* **PROBLEM REQUIREMENTS**: Out of the material that follows, write out exactly the lines from the line with "ATOM 47 O O" to the line with "ATOM 107 N N", both ends included, and no others.

* **MATERIAL FOR THIS EXERCISE**:
--*--
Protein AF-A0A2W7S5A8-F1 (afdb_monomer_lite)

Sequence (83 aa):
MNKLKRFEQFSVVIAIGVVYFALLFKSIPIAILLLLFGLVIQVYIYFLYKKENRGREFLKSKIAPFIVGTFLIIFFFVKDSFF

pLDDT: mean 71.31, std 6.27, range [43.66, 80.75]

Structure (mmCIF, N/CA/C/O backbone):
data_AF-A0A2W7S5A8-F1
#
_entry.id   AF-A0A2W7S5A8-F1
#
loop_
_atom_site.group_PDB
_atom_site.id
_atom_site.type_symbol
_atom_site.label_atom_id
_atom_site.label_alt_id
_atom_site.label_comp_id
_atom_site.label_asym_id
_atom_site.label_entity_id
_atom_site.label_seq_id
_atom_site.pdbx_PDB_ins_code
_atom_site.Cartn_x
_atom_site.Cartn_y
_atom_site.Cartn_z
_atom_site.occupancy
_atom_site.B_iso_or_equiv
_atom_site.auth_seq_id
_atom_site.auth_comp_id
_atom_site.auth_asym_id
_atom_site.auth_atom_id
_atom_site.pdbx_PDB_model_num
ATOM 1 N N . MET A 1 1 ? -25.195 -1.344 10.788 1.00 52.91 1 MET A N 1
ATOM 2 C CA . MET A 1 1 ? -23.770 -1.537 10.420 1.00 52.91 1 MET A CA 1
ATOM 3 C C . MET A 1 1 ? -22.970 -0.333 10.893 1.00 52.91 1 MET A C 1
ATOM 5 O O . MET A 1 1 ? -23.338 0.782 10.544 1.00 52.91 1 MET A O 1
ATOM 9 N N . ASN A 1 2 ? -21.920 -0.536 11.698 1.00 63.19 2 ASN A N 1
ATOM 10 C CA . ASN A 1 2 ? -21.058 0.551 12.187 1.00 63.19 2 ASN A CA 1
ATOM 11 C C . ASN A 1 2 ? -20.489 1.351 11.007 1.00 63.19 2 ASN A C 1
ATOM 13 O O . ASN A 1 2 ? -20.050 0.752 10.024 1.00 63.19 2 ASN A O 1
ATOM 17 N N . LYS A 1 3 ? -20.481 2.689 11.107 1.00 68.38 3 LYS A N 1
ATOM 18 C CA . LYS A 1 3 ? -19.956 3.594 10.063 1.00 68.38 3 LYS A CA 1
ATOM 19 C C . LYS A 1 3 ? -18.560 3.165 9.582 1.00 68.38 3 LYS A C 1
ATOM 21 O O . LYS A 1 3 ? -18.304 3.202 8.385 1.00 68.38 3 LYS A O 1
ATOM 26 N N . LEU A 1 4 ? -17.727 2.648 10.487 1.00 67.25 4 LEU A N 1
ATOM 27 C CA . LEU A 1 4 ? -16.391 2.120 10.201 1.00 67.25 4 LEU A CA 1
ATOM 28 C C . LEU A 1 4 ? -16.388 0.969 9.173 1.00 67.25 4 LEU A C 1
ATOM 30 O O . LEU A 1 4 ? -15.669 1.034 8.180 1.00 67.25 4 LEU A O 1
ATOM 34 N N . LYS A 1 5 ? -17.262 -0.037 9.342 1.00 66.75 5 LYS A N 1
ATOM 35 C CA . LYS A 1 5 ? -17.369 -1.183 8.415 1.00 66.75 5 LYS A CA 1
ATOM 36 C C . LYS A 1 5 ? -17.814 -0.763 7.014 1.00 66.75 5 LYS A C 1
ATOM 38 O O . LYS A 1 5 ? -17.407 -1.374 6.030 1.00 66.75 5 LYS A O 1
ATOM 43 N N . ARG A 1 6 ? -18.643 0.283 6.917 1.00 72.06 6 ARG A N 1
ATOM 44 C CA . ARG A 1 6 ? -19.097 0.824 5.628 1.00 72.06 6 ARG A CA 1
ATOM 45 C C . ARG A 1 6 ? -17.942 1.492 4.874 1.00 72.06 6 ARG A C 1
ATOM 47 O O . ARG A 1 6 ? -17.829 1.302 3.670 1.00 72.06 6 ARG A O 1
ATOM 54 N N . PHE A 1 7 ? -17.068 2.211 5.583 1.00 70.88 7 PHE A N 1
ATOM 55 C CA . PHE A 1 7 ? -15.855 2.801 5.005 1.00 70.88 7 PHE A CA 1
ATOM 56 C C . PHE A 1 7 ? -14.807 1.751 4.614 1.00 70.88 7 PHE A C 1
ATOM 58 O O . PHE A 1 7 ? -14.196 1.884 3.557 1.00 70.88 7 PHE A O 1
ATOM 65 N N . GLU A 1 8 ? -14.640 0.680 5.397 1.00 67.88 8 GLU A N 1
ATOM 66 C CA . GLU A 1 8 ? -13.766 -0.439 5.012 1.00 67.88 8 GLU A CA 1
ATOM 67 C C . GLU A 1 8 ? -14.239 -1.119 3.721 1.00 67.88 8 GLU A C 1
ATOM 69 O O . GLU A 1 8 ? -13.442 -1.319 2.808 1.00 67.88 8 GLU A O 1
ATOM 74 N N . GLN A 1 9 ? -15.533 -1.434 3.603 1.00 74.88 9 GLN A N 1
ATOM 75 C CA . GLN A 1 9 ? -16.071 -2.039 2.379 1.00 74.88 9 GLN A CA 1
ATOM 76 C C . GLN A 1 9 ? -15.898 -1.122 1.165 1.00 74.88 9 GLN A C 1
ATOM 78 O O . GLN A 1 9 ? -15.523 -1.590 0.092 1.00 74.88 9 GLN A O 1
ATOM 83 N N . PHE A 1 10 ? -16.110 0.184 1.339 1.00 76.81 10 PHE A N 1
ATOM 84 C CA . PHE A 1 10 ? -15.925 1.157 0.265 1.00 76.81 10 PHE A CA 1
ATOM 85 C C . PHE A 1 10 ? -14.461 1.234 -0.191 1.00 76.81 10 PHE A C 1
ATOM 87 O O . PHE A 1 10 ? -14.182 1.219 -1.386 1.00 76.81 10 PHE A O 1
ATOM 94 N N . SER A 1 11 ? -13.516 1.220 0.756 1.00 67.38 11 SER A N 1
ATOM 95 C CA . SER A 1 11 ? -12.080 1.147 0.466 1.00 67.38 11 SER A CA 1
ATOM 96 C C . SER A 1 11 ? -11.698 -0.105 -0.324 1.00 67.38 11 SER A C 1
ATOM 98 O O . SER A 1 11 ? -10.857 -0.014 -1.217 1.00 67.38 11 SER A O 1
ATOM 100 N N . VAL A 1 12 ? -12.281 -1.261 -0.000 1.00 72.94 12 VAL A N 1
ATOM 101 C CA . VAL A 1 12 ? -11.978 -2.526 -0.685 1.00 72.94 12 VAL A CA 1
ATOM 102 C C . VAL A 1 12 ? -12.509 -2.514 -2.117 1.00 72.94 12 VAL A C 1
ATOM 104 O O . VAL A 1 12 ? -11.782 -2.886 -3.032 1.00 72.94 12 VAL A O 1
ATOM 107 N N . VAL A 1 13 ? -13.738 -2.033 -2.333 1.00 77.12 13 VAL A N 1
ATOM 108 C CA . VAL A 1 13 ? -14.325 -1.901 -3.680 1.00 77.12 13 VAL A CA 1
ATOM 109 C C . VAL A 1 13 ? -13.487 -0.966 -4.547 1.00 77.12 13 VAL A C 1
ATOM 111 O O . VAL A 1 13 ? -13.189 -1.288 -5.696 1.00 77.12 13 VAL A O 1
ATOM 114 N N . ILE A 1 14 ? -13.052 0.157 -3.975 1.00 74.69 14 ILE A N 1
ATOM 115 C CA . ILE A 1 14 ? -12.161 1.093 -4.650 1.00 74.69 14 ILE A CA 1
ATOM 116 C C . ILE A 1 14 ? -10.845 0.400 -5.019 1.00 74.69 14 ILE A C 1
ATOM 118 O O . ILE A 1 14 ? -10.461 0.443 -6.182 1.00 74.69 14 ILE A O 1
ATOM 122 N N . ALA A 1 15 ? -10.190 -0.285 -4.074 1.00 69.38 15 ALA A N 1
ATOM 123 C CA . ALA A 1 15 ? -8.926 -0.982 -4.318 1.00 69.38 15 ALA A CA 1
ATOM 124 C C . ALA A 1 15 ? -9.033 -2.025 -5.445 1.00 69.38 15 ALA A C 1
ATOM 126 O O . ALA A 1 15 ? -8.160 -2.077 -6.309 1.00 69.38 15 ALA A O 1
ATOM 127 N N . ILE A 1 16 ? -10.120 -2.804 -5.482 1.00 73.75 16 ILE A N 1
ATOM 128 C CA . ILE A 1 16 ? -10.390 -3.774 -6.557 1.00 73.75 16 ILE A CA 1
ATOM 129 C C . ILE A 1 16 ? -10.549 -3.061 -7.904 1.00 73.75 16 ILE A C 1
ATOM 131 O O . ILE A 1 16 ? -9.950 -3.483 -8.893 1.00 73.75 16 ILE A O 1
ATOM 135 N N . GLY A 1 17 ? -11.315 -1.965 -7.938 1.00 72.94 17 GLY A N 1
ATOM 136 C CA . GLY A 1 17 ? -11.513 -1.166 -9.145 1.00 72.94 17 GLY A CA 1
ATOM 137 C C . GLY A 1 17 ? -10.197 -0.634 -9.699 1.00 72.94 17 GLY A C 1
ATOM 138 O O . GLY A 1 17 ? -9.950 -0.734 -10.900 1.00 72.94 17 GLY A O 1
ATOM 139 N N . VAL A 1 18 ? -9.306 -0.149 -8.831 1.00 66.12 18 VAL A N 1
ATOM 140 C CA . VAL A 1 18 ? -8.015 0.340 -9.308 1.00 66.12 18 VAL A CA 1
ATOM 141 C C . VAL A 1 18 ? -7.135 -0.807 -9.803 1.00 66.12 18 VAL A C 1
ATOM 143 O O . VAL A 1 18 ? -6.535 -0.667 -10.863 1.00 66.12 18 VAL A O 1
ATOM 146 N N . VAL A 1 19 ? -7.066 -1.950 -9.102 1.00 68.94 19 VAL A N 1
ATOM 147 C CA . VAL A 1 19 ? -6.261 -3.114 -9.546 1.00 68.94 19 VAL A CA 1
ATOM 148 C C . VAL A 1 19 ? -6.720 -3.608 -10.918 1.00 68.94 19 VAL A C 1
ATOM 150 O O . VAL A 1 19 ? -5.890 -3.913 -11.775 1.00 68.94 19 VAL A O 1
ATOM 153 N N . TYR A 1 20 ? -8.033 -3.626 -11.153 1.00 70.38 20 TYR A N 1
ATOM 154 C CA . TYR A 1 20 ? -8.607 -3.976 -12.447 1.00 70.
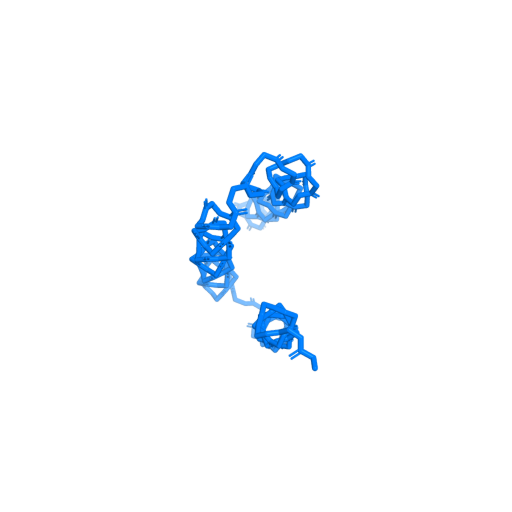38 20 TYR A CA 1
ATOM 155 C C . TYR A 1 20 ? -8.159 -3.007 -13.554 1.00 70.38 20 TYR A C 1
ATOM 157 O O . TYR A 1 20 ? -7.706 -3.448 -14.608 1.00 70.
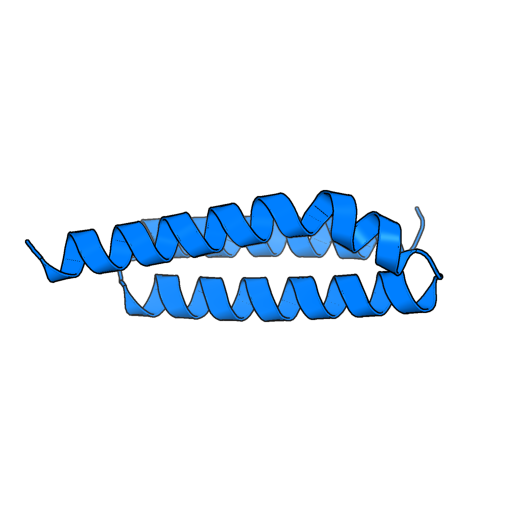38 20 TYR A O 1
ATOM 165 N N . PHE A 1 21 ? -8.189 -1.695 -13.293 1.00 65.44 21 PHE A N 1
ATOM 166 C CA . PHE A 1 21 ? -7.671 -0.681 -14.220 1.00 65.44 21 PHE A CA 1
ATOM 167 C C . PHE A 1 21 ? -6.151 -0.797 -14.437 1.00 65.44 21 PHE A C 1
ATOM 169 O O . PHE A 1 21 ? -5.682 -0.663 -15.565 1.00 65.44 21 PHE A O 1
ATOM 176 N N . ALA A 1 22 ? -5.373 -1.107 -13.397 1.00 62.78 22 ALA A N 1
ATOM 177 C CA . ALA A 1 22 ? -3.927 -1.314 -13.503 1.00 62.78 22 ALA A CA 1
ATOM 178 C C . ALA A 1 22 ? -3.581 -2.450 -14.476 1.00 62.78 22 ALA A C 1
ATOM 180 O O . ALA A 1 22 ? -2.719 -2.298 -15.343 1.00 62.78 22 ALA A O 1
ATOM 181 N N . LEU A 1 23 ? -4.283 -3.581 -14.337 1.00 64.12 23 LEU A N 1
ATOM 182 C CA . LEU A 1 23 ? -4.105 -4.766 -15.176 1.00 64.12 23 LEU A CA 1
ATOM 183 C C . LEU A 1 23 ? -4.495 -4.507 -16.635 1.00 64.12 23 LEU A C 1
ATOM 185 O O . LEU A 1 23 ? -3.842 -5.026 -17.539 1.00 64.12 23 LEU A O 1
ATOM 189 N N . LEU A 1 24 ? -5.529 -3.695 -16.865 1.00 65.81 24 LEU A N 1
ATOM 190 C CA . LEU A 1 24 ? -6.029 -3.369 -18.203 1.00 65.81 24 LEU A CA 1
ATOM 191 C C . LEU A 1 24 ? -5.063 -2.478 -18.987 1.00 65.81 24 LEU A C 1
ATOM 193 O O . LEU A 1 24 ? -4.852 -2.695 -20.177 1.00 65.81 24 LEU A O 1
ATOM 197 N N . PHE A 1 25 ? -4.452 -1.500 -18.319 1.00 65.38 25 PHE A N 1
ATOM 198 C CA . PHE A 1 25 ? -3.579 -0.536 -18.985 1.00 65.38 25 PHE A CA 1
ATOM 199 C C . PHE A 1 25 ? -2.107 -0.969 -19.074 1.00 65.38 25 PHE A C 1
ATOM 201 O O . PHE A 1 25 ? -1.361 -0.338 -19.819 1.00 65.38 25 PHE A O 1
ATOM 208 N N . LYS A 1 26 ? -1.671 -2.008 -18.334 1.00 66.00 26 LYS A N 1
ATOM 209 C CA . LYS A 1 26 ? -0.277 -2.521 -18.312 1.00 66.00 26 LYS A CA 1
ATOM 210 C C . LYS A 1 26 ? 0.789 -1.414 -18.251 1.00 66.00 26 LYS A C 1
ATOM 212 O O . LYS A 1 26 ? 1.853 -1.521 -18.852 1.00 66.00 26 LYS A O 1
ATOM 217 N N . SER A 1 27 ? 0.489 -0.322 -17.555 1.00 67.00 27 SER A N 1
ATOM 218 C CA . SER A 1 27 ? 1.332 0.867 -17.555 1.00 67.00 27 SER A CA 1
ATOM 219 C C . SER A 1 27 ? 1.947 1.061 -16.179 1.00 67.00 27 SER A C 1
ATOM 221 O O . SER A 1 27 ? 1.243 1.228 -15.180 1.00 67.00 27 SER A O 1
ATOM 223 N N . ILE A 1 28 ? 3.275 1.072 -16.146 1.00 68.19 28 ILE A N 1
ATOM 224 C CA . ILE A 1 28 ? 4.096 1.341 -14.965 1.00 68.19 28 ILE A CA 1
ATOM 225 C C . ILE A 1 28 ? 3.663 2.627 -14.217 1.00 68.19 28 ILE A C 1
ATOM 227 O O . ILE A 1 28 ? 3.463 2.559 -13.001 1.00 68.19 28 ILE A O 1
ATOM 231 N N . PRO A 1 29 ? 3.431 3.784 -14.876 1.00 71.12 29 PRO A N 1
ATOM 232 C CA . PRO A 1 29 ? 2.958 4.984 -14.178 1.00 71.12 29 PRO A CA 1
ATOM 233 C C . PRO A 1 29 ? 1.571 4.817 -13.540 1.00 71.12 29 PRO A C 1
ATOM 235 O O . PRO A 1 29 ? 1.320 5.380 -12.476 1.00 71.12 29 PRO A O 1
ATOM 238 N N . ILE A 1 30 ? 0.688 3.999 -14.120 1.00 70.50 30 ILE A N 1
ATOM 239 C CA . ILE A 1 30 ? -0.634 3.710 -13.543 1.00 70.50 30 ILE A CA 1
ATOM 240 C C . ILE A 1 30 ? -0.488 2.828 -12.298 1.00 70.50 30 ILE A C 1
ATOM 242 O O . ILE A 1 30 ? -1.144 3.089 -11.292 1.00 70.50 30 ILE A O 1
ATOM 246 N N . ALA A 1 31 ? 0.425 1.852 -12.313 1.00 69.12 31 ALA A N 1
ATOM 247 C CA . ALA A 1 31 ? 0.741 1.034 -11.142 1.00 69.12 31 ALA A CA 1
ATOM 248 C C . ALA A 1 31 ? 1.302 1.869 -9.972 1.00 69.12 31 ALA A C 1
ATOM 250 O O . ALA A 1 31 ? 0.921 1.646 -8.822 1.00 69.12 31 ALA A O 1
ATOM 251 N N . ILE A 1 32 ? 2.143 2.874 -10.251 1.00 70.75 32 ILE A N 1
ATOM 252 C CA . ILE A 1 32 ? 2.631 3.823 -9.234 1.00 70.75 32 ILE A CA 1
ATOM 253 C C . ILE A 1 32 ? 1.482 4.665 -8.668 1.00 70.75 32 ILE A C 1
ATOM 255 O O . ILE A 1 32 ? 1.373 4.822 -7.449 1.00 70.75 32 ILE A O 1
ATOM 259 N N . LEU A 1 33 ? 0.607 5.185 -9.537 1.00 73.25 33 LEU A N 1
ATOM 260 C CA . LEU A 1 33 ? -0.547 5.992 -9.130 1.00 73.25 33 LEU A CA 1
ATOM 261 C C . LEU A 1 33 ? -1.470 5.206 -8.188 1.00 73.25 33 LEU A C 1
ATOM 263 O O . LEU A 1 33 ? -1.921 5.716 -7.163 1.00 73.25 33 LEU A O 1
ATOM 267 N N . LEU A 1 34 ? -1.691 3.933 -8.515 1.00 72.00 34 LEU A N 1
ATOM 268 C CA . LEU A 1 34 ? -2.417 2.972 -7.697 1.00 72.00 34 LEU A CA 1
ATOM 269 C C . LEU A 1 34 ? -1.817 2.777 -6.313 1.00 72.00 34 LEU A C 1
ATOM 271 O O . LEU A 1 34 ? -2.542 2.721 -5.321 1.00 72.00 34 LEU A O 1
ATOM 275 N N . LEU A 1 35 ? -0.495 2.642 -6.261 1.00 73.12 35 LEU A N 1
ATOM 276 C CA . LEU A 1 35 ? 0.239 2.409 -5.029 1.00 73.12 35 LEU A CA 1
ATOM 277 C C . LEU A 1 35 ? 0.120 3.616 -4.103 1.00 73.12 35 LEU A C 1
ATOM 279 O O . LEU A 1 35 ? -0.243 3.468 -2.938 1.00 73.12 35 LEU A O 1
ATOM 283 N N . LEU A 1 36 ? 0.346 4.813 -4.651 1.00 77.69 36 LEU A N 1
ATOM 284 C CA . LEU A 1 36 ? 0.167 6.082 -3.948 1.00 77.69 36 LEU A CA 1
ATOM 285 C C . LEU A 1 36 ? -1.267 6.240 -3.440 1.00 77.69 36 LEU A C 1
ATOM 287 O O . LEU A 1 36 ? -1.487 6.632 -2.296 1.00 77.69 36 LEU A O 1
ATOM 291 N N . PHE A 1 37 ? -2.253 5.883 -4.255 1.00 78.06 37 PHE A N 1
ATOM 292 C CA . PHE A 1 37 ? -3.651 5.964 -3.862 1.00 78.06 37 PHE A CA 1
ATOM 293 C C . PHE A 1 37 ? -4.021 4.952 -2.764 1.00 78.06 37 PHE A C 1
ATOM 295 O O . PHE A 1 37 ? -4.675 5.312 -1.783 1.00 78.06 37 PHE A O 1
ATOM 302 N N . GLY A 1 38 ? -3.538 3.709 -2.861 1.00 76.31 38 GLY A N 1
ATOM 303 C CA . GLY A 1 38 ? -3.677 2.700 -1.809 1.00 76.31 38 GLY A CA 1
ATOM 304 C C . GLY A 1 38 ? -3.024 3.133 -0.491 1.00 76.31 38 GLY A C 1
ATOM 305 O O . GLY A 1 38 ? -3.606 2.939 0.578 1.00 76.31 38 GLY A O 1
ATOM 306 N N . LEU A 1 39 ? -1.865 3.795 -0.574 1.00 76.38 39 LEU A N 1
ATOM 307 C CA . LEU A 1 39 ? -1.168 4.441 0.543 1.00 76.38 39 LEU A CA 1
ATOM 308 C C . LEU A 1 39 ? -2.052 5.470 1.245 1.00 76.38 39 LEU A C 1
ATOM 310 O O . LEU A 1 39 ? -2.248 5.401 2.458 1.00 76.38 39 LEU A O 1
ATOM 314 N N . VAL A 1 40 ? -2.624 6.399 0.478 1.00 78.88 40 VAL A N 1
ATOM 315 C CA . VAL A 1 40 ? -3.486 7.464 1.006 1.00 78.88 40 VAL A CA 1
--*--
* **ANSWER BOX**:
ATOM 47 O O . ARG A 1 6 ? -17.829 1.302 3.670 1.00 72.06 6 ARG A O 1
ATOM 54 N N . PHE A 1 7 ? -17.068 2.211 5.583 1.00 70.88 7 PHE A N 1
ATOM 55 C CA . PHE A 1 7 ? -15.855 2.801 5.005 1.00 70.88 7 PHE A CA 1
ATOM 56 C C . PHE A 1 7 ? -14.807 1.751 4.614 1.00 70.88 7 PHE A C 1
ATOM 58 O O . PHE A 1 7 ? -14.196 1.884 3.557 1.00 70.88 7 PHE A O 1
ATOM 65 N N . GLU A 1 8 ? -14.640 0.680 5.397 1.00 67.88 8 GLU A N 1
ATOM 66 C CA . GLU A 1 8 ? -13.766 -0.439 5.012 1.00 67.88 8 GLU A CA 1
ATOM 67 C C . GLU A 1 8 ? -14.239 -1.119 3.721 1.00 67.88 8 GLU A C 1
ATOM 69 O O . GLU A 1 8 ? -13.442 -1.319 2.808 1.00 67.88 8 GLU A O 1
ATOM 74 N N . GLN A 1 9 ? -15.533 -1.434 3.603 1.00 74.88 9 GLN A N 1
ATOM 75 C CA . GLN A 1 9 ? -16.071 -2.039 2.379 1.00 74.88 9 GLN A CA 1
ATOM 76 C C . GLN A 1 9 ? -15.898 -1.122 1.165 1.00 74.88 9 GLN A C 1
ATOM 78 O O . GLN A 1 9 ? -15.523 -1.590 0.092 1.00 74.88 9 GLN A O 1
ATOM 83 N N . PHE A 1 10 ? -16.110 0.184 1.339 1.00 76.81 10 PHE A N 1
ATOM 84 C CA . PHE A 1 10 ? -15.925 1.157 0.265 1.00 76.81 10 PHE A CA 1
ATOM 85 C C . PHE A 1 10 ? -14.461 1.234 -0.191 1.00 76.81 10 PHE A C 1
ATOM 87 O O . PHE A 1 10 ? -14.182 1.219 -1.386 1.00 76.81 10 PHE A O 1
ATOM 94 N N . SER A 1 11 ? -13.516 1.220 0.756 1.00 67.38 11 SER A N 1
ATOM 95 C CA . SER A 1 11 ? -12.080 1.147 0.466 1.00 67.38 11 SER A CA 1
ATOM 96 C C . SER A 1 11 ? -11.698 -0.105 -0.324 1.00 67.38 11 SER A C 1
ATOM 98 O O . SER A 1 11 ? -10.857 -0.014 -1.217 1.00 67.38 11 SER A O 1
ATOM 100 N N . VAL A 1 12 ? -12.281 -1.261 -0.000 1.00 72.94 12 VAL A N 1
ATOM 101 C CA . VAL A 1 12 ? -11.978 -2.526 -0.685 1.00 72.94 12 VAL A CA 1
ATOM 102 C C . VAL A 1 12 ? -12.509 -2.514 -2.117 1.00 72.94 12 VAL A C 1
ATOM 104 O O . VAL A 1 12 ? -11.782 -2.886 -3.032 1.00 72.94 12 VAL A O 1
ATOM 107 N N . VAL A 1 13 ? -13.738 -2.033 -2.333 1.00 77.12 13 VAL A N 1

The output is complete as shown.